-- To do --
Below are the entries. Print only the lines starting at the one with "ATOM 36 C CA" and ending at the one with "ATOM 53 O O . ILE", exactly, with no pictures.
START Records to process
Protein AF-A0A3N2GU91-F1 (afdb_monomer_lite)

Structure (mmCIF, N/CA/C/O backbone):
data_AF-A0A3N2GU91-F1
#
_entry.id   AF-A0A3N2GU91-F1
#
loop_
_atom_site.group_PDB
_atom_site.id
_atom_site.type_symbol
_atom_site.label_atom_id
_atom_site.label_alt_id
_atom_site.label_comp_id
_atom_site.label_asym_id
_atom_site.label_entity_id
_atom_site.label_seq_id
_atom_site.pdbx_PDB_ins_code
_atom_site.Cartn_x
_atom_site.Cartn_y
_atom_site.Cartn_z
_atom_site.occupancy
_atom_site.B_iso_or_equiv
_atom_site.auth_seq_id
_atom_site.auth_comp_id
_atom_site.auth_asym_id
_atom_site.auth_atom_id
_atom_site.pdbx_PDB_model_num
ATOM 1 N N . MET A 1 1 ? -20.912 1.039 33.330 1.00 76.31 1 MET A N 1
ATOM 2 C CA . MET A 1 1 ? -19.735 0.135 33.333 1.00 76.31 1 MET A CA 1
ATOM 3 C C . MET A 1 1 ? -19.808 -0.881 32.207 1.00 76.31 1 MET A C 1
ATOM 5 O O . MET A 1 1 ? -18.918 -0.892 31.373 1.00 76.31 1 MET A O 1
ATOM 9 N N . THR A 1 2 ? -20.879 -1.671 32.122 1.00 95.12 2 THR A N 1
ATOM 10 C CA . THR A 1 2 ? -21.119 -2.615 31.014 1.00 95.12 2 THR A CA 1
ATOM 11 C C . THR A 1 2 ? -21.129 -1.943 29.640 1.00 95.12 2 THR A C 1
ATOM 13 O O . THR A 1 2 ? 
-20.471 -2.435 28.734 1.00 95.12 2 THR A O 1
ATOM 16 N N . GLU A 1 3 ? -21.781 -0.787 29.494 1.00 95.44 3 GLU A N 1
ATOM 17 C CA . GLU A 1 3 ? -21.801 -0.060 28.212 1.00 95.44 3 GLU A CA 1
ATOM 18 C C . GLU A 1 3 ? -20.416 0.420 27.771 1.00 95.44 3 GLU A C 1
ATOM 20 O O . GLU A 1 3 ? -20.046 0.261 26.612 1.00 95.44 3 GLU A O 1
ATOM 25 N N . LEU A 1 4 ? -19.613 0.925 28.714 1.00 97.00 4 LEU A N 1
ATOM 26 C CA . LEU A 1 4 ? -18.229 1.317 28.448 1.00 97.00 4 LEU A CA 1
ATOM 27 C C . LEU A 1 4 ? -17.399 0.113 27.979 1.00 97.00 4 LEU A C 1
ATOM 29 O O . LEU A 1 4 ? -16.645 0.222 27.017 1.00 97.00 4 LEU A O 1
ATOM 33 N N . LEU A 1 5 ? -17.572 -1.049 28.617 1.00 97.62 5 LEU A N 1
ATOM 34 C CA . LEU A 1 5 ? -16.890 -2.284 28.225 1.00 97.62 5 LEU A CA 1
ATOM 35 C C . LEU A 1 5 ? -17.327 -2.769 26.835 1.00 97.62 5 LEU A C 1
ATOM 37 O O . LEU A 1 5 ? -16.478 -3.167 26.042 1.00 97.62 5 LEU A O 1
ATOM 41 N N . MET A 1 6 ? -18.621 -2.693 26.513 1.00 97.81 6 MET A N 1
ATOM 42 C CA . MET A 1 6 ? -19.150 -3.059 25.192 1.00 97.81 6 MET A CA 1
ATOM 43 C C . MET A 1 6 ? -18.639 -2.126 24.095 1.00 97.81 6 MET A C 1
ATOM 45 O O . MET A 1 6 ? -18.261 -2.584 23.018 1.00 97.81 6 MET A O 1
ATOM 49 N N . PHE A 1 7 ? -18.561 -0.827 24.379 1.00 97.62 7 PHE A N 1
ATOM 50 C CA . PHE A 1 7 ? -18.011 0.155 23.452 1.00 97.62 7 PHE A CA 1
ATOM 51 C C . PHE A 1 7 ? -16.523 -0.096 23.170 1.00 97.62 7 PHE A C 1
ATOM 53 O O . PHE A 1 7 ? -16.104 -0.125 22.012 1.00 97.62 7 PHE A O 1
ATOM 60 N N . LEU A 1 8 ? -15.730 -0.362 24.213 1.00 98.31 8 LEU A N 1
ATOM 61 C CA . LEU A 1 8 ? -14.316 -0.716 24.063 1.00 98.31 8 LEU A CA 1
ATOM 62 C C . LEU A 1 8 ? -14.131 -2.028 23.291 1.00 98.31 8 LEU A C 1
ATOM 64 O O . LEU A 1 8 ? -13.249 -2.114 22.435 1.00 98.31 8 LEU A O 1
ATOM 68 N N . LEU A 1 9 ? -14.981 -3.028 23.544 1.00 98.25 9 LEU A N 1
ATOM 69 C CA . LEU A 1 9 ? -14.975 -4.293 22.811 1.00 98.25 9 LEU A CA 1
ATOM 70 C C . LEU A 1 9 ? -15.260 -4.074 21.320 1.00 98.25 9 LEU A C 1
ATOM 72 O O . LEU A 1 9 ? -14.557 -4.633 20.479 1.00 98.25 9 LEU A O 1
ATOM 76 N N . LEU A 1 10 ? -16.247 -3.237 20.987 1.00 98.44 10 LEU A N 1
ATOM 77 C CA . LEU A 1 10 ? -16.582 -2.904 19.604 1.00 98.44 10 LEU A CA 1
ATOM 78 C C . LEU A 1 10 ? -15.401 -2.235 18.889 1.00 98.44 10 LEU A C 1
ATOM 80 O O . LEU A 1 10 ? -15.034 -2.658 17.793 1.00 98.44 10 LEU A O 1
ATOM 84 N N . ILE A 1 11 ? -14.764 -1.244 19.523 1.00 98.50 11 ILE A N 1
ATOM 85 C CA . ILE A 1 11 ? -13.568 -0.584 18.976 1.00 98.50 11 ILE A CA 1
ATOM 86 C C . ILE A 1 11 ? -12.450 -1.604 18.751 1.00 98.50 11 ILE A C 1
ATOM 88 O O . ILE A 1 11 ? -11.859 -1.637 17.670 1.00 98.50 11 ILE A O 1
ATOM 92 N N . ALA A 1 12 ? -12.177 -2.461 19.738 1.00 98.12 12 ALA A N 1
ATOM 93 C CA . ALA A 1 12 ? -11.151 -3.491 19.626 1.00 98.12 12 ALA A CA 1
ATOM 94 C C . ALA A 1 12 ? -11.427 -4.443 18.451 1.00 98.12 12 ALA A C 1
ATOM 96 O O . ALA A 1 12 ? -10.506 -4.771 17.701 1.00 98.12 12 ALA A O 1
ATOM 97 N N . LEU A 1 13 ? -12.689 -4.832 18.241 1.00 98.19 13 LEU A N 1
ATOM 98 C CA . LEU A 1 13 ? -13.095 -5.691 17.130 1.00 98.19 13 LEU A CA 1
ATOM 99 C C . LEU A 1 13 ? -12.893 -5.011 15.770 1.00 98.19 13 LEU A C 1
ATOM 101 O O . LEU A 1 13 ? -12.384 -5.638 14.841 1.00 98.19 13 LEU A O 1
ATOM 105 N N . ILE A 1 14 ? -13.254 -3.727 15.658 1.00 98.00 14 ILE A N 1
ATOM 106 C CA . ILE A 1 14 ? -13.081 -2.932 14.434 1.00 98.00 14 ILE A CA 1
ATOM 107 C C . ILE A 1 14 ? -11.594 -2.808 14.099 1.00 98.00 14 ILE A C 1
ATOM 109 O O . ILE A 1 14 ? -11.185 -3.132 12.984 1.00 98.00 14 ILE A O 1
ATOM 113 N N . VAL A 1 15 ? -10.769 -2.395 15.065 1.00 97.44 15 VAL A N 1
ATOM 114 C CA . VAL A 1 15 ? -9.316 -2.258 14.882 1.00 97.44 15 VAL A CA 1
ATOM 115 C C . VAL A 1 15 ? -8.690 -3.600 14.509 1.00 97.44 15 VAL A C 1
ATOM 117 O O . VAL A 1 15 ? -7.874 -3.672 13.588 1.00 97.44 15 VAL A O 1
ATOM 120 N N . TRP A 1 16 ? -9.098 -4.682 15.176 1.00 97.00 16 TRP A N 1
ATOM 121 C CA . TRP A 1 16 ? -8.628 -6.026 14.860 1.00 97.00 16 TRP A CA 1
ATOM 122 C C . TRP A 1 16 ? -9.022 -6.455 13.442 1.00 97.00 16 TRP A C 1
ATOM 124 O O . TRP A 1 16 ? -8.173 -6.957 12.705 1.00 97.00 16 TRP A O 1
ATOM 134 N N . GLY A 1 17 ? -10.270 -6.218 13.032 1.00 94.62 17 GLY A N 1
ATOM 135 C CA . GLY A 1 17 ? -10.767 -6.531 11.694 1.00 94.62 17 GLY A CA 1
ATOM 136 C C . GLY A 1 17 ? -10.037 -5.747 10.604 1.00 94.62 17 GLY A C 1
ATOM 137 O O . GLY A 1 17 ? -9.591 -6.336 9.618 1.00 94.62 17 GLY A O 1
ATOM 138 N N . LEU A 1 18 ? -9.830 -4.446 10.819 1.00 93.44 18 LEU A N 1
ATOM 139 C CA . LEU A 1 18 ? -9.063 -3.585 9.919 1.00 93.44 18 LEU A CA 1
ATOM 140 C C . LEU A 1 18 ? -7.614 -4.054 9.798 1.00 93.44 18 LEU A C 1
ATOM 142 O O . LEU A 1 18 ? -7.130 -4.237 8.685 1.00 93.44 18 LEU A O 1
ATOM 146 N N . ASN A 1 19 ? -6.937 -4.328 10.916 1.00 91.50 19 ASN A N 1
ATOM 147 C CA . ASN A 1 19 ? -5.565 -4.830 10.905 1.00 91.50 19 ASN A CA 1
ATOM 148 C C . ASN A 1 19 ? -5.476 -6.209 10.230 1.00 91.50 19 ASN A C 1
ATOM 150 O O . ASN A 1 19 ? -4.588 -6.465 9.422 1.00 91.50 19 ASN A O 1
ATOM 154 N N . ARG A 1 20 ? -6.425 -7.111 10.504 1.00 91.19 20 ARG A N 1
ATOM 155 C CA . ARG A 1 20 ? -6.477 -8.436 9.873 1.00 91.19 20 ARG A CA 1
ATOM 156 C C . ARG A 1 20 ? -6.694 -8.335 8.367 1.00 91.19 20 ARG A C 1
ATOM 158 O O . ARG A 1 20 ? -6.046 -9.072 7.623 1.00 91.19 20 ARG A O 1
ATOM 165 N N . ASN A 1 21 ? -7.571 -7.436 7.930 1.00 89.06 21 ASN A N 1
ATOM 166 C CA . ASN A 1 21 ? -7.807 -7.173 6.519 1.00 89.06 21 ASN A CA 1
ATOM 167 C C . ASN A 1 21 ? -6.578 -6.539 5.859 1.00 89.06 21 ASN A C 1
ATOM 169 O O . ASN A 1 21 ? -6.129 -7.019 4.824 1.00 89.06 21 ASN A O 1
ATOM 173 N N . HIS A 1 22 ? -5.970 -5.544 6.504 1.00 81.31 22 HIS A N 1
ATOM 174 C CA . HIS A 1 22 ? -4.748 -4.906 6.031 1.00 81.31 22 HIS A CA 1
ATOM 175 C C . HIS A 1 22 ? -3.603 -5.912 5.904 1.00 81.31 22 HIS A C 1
END Records to process
START Records to process
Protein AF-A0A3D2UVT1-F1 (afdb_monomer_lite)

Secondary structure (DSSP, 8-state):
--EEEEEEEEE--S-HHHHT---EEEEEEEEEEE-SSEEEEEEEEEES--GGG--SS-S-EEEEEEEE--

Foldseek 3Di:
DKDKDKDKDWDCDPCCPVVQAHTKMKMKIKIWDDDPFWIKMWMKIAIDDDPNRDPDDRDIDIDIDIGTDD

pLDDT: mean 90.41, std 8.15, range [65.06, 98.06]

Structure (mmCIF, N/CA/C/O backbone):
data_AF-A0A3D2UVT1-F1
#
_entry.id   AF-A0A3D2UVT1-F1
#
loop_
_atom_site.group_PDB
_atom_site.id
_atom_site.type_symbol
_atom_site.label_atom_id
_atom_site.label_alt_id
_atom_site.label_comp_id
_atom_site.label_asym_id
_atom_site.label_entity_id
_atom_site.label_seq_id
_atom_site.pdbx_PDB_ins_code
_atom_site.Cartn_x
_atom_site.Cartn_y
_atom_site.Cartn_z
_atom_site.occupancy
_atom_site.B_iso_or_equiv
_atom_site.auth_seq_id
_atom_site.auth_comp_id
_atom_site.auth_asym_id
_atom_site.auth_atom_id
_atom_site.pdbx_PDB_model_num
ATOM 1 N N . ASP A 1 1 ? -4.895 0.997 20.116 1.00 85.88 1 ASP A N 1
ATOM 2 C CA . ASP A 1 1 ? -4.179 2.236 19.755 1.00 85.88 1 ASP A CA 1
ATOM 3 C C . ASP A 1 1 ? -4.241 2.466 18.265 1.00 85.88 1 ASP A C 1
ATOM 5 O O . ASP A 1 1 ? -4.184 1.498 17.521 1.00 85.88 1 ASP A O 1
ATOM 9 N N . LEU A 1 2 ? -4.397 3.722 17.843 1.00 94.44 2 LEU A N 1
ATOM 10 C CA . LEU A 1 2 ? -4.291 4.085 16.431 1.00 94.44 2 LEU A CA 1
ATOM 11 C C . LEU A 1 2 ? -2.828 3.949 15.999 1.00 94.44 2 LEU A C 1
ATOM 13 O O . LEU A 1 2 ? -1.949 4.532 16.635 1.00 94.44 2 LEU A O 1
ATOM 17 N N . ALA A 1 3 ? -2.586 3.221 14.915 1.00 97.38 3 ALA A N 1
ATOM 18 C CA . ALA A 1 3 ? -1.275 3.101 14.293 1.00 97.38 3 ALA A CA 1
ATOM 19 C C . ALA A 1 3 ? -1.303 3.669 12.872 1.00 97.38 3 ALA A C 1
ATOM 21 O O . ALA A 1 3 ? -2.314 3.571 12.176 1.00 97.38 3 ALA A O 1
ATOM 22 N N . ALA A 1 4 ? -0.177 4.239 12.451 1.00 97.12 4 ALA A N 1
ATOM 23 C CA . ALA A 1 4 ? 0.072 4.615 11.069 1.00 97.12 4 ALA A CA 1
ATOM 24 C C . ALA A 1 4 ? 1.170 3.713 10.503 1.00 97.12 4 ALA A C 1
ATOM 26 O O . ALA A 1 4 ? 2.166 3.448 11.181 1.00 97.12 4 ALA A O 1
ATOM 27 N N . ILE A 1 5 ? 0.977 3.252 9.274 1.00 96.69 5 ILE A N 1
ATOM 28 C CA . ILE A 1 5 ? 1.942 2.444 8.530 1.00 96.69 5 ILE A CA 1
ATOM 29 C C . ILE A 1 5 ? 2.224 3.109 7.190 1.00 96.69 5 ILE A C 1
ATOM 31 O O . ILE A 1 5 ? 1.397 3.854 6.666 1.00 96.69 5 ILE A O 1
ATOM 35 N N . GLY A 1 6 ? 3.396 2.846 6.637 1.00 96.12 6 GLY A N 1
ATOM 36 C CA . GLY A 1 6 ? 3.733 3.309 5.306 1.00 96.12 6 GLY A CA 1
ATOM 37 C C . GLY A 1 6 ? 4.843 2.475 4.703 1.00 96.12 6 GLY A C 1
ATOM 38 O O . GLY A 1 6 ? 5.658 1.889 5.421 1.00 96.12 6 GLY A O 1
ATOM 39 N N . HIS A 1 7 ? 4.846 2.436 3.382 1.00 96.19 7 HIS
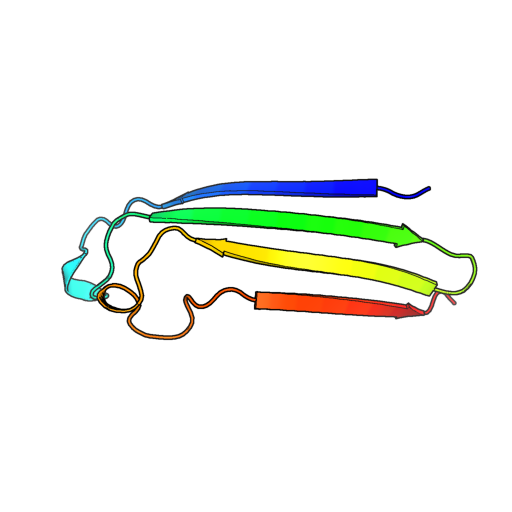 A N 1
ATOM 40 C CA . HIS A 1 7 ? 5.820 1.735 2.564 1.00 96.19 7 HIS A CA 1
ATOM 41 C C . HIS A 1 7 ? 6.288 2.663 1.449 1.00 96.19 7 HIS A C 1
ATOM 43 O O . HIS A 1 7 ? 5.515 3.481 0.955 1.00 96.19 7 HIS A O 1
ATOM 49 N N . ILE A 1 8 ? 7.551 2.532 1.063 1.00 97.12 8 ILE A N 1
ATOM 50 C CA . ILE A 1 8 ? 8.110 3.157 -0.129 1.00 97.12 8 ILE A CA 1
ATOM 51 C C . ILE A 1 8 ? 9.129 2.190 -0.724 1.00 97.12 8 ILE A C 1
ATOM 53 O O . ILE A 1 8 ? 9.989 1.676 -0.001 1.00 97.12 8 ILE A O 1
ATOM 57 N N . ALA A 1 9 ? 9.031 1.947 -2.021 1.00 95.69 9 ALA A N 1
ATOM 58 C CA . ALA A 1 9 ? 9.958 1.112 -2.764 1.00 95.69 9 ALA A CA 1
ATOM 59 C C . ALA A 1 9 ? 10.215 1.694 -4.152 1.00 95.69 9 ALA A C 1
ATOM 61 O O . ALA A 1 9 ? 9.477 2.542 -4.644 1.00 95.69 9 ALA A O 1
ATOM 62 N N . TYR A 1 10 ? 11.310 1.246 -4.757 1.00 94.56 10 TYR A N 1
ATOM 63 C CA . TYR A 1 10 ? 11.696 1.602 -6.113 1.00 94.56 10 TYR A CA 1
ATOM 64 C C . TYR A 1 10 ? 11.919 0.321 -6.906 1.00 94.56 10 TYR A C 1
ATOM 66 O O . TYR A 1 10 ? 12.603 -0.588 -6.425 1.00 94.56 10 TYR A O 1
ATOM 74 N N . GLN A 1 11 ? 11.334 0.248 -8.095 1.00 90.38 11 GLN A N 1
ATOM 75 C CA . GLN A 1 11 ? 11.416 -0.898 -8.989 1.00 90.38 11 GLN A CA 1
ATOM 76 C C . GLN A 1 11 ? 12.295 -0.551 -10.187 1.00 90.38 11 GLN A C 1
END Records to process
-- Reply to the exercise --
ATOM 36 C CA . GLY A 1 6 ? 3.733 3.309 5.306 1.00 96.12 6 GLY A CA 1
ATOM 37 C C . GLY A 1 6 ? 4.843 2.475 4.703 1.00 96.12 6 GLY A C 1
ATOM 38 O O . GLY A 1 6 ? 5.658 1.889 5.421 1.00 96.12 6 GLY A O 1
ATOM 39 N N . HIS A 1 7 ? 4.846 2.436 3.382 1.00 96.19 7 HIS
 A N 1
ATOM 40 C CA . HIS A 1 7 ? 5.820 1.735 2.564 1.00 96.19 7 HIS A CA 1
ATOM 41 C C . HIS A 1 7 ? 6.288 2.663 1.449 1.00 96.19 7 HIS A C 1
ATOM 43 O O . HIS A 1 7 ? 5.515 3.481 0.955 1.00 96.19 7 HIS A O 1
ATOM 49 N N . ILE A 1 8 ? 7.551 2.532 1.063 1.00 97.12 8 ILE A N 1
ATOM 50 C CA . ILE A 1 8 ? 8.110 3.157 -0.129 1.00 97.12 8 ILE A CA 1
ATOM 51 C C . ILE A 1 8 ? 9.129 2.190 -0.724 1.00 97.12 8 ILE A C 1
ATOM 53 O O . ILE A 1 8 ? 9.989 1.676 -0.001 1.00 97.12 8 ILE A O 1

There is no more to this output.